• [Work instructions] Repeat the data that follows, word for word, without the images.

• [Input material]
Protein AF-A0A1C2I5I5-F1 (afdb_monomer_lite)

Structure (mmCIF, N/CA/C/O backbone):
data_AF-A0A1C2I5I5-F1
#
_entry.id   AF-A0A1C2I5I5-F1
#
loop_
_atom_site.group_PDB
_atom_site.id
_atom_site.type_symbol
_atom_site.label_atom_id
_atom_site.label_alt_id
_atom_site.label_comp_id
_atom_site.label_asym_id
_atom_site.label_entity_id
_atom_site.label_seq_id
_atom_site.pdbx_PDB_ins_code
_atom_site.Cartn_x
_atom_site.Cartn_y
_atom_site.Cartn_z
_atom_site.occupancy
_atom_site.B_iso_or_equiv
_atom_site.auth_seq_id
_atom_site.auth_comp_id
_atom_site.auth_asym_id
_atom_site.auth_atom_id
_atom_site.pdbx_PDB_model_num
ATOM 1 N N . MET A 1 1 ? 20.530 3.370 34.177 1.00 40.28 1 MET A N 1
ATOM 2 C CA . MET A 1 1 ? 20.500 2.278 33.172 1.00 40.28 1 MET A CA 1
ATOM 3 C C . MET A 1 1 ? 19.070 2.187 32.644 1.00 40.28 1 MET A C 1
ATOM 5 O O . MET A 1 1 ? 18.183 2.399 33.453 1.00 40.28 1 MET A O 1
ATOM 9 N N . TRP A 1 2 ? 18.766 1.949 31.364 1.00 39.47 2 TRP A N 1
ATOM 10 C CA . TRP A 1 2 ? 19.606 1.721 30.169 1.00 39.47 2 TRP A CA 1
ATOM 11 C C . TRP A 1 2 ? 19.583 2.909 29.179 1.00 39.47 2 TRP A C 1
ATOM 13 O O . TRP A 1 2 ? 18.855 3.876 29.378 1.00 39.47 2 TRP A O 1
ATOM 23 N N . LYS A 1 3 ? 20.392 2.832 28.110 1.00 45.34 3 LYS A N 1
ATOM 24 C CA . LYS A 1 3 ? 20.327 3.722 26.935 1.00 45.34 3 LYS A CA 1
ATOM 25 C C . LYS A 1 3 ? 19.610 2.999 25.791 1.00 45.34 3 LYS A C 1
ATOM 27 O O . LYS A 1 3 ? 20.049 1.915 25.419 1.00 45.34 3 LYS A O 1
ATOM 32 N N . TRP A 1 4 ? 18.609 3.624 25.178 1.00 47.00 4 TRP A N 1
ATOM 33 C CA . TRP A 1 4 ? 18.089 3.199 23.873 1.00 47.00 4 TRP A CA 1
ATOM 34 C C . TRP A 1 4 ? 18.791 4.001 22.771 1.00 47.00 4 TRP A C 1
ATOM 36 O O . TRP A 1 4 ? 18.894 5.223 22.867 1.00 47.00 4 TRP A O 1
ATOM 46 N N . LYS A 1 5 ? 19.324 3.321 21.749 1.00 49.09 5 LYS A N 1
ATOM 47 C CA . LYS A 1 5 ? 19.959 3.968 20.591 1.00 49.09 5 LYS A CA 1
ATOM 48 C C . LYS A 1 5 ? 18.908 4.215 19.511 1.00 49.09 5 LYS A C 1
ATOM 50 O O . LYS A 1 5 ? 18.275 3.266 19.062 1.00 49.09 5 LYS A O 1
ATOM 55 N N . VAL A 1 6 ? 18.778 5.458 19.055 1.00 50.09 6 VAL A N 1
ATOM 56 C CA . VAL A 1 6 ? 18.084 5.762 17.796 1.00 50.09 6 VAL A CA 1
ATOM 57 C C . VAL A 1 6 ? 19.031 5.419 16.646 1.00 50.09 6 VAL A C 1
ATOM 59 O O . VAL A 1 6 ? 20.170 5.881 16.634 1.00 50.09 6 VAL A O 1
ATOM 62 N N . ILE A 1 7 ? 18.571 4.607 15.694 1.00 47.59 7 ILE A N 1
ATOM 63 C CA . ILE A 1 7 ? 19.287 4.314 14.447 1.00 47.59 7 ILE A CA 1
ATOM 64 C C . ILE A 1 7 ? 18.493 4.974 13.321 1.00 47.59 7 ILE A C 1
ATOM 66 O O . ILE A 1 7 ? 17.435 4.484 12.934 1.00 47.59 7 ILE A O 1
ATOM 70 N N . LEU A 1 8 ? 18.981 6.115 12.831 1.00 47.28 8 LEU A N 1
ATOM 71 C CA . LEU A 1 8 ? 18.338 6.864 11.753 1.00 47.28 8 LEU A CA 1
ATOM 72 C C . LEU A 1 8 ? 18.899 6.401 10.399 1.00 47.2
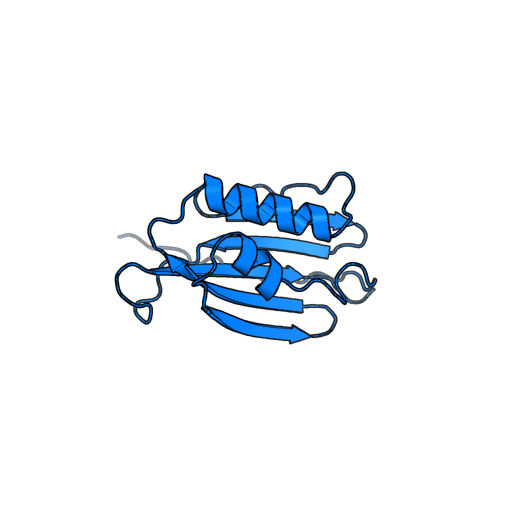8 8 LEU A C 1
ATOM 74 O O . LEU A 1 8 ? 19.919 6.903 9.932 1.00 47.28 8 LEU A O 1
ATOM 78 N N . GLY A 1 9 ? 18.259 5.399 9.796 1.00 37.41 9 GLY A N 1
ATOM 79 C CA . GLY A 1 9 ? 18.653 4.866 8.491 1.00 37.41 9 GLY A CA 1
ATOM 80 C C . GLY A 1 9 ? 18.223 5.778 7.341 1.00 37.41 9 GLY A C 1
ATOM 81 O O . GLY A 1 9 ? 17.103 5.657 6.854 1.00 37.41 9 GLY A O 1
ATOM 82 N N . VAL A 1 10 ? 19.108 6.670 6.888 1.00 42.75 10 VAL A N 1
ATOM 83 C CA . VAL A 1 10 ? 18.872 7.509 5.698 1.00 42.75 10 VAL A CA 1
ATOM 84 C C . VAL A 1 10 ? 19.311 6.750 4.443 1.00 42.75 10 VAL A C 1
ATOM 86 O O . VAL A 1 10 ? 20.469 6.809 4.035 1.00 42.75 10 VAL A O 1
ATOM 89 N N . GLY A 1 11 ? 18.382 6.007 3.841 1.00 38.28 11 GLY A N 1
ATOM 90 C CA . GLY A 1 11 ? 18.587 5.349 2.550 1.00 38.28 11 GLY A CA 1
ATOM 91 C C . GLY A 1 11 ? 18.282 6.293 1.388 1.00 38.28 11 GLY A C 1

• [Expected answer]
Protein AF-A0A1C2I5I5-F1 (afdb_monomer_lite)

Structure (mmCIF, N/CA/C/O backbone):
data_AF-A0A1C2I5I5-F1
#
_entry.id   AF-A0A1C2I5I5-F1
#
loop_
_atom_site.group_PDB
_atom_site.id
_atom_site.type_symbol
_atom_site.label_atom_id
_atom_site.label_alt_id
_atom_site.label_comp_id
_atom_site.label_asym_id
_atom_site.label_entity_id
_atom_site.label_seq_id
_atom_site.pdbx_PDB_ins_code
_atom_site.Cartn_x
_atom_site.Cartn_y
_atom_site.Cartn_z
_atom_site.occupancy
_atom_site.B_iso_or_equiv
_atom_site.auth_seq_id
_atom_site.auth_comp_id
_atom_site.auth_asym_id
_atom_site.auth_atom_id
_atom_site.pdbx_PDB_model_num
ATOM 1 N N . MET A 1 1 ? 20.530 3.370 34.177 1.00 40.28 1 MET A N 1
ATOM 2 C CA . MET A 1 1 ? 20.500 2.278 33.172 1.00 40.28 1 MET A CA 1
ATOM 3 C C . MET A 1 1 ? 19.070 2.187 32.644 1.00 40.28 1 MET A C 1
ATOM 5 O O . MET A 1 1 ? 18.183 2.399 33.453 1.00 40.28 1 MET A O 1
ATOM 9 N N . TRP A 1 2 ? 18.766 1.949 31.364 1.00 39.47 2 TRP A N 1
ATOM 10 C CA . TRP A 1 2 ? 19.606 1.721 30.169 1.00 39.47 2 TRP A CA 1
ATOM 11 C C . TRP A 1 2 ? 19.583 2.909 29.179 1.00 39.47 2 TRP A C 1
ATOM 13 O O . TRP A 1 2 ? 18.855 3.876 29.378 1.00 39.47 2 TRP A O 1
ATOM 23 N N . LYS A 1 3 ? 20.392 2.832 28.110 1.00 45.34 3 LYS A N 1
ATOM 24 C CA . LYS A 1 3 ? 20.327 3.722 26.935 1.00 45.34 3 LYS A CA 1
ATOM 25 C C . LYS A 1 3 ? 19.610 2.999 25.791 1.00 45.34 3 LYS A C 1
ATOM 27 O O . LYS A 1 3 ? 20.049 1.915 25.419 1.00 45.34 3 LYS A O 1
ATOM 32 N N . TRP A 1 4 ? 18.609 3.624 25.178 1.00 47.00 4 TRP A N 1
ATOM 33 C CA . TRP A 1 4 ? 18.089 3.199 23.873 1.00 47.00 4 TRP A CA 1
ATOM 34 C C . TRP A 1 4 ? 18.791 4.001 22.771 1.00 47.00 4 TRP A C 1
ATOM 36 O O . TRP A 1 4 ? 18.894 5.223 22.867 1.00 47.00 4 TRP A O 1
ATOM 46 N N . LYS A 1 5 ? 19.324 3.321 21.749 1.00 49.09 5 LYS A N 1
ATOM 47 C CA . LYS A 1 5 ? 19.959 3.968 20.591 1.00 49.09 5 LYS A CA 1
ATOM 48 C C . LYS A 1 5 ? 18.908 4.215 19.511 1.00 49.09 5 LYS A C 1
ATOM 50 O O . LYS A 1 5 ? 18.275 3.266 19.062 1.00 49.09 5 LYS A O 1
ATOM 55 N N . VAL A 1 6 ? 18.778 5.458 19.055 1.00 50.09 6 VAL A N 1
ATOM 56 C CA . VAL A 1 6 ? 18.084 5.762 17.796 1.00 50.09 6 VAL A CA 1
ATOM 57 C C . VAL A 1 6 ? 19.031 5.419 16.646 1.00 50.09 6 VAL A C 1
ATOM 59 O O . VAL A 1 6 ? 20.170 5.881 16.634 1.00 50.09 6 VAL A O 1
ATOM 62 N N . ILE A 1 7 ? 18.571 4.607 15.694 1.00 47.59 7 ILE A N 1
ATOM 63 C CA . ILE A 1 7 ? 19.287 4.314 14.447 1.00 47.59 7 ILE A CA 1
ATOM 64 C C . ILE A 1 7 ? 18.493 4.974 13.321 1.00 47.59 7 ILE A C 1
ATOM 66 O O . ILE A 1 7 ? 17.435 4.484 12.934 1.00 47.59 7 ILE A O 1
ATOM 70 N N . LEU A 1 8 ? 18.981 6.115 12.831 1.00 47.28 8 LEU A N 1
ATOM 71 C CA . LEU A 1 8 ? 18.338 6.864 11.753 1.00 47.28 8 LEU A CA 1
ATOM 72 C C . LEU A 1 8 ? 18.899 6.401 10.399 1.00 47.2
8 8 LEU A C 1
ATOM 74 O O . LEU A 1 8 ? 19.919 6.903 9.932 1.00 47.28 8 LEU A O 1
ATOM 78 N N . GLY A 1 9 ? 18.259 5.399 9.796 1.00 37.41 9 GLY A N 1
ATOM 79 C CA . GLY A 1 9 ? 18.653 4.866 8.491 1.00 37.41 9 GLY A CA 1
ATOM 80 C C . GLY A 1 9 ? 18.223 5.778 7.341 1.00 37.41 9 GLY A C 1
ATOM 81 O O . GLY A 1 9 ? 17.103 5.657 6.854 1.00 37.41 9 GLY A O 1
ATOM 82 N N . VAL A 1 10 ? 19.108 6.670 6.888 1.00 42.75 10 VAL A N 1
ATOM 83 C CA . VAL A 1 10 ? 18.872 7.509 5.698 1.00 42.75 10 VAL A CA 1
ATOM 84 C C . VAL A 1 10 ? 19.311 6.750 4.443 1.00 42.75 10 VAL A C 1
ATOM 86 O O . VAL A 1 10 ? 20.469 6.809 4.035 1.00 42.75 10 VAL A O 1
ATOM 89 N N . GLY A 1 11 ? 18.382 6.007 3.841 1.00 38.28 11 GLY A N 1
ATOM 90 C CA . GLY A 1 11 ? 18.587 5.349 2.550 1.00 38.28 11 GLY A CA 1
ATOM 91 C C . GLY A 1 11 ? 18.282 6.293 1.388 1.00 38.28 11 GLY A C 1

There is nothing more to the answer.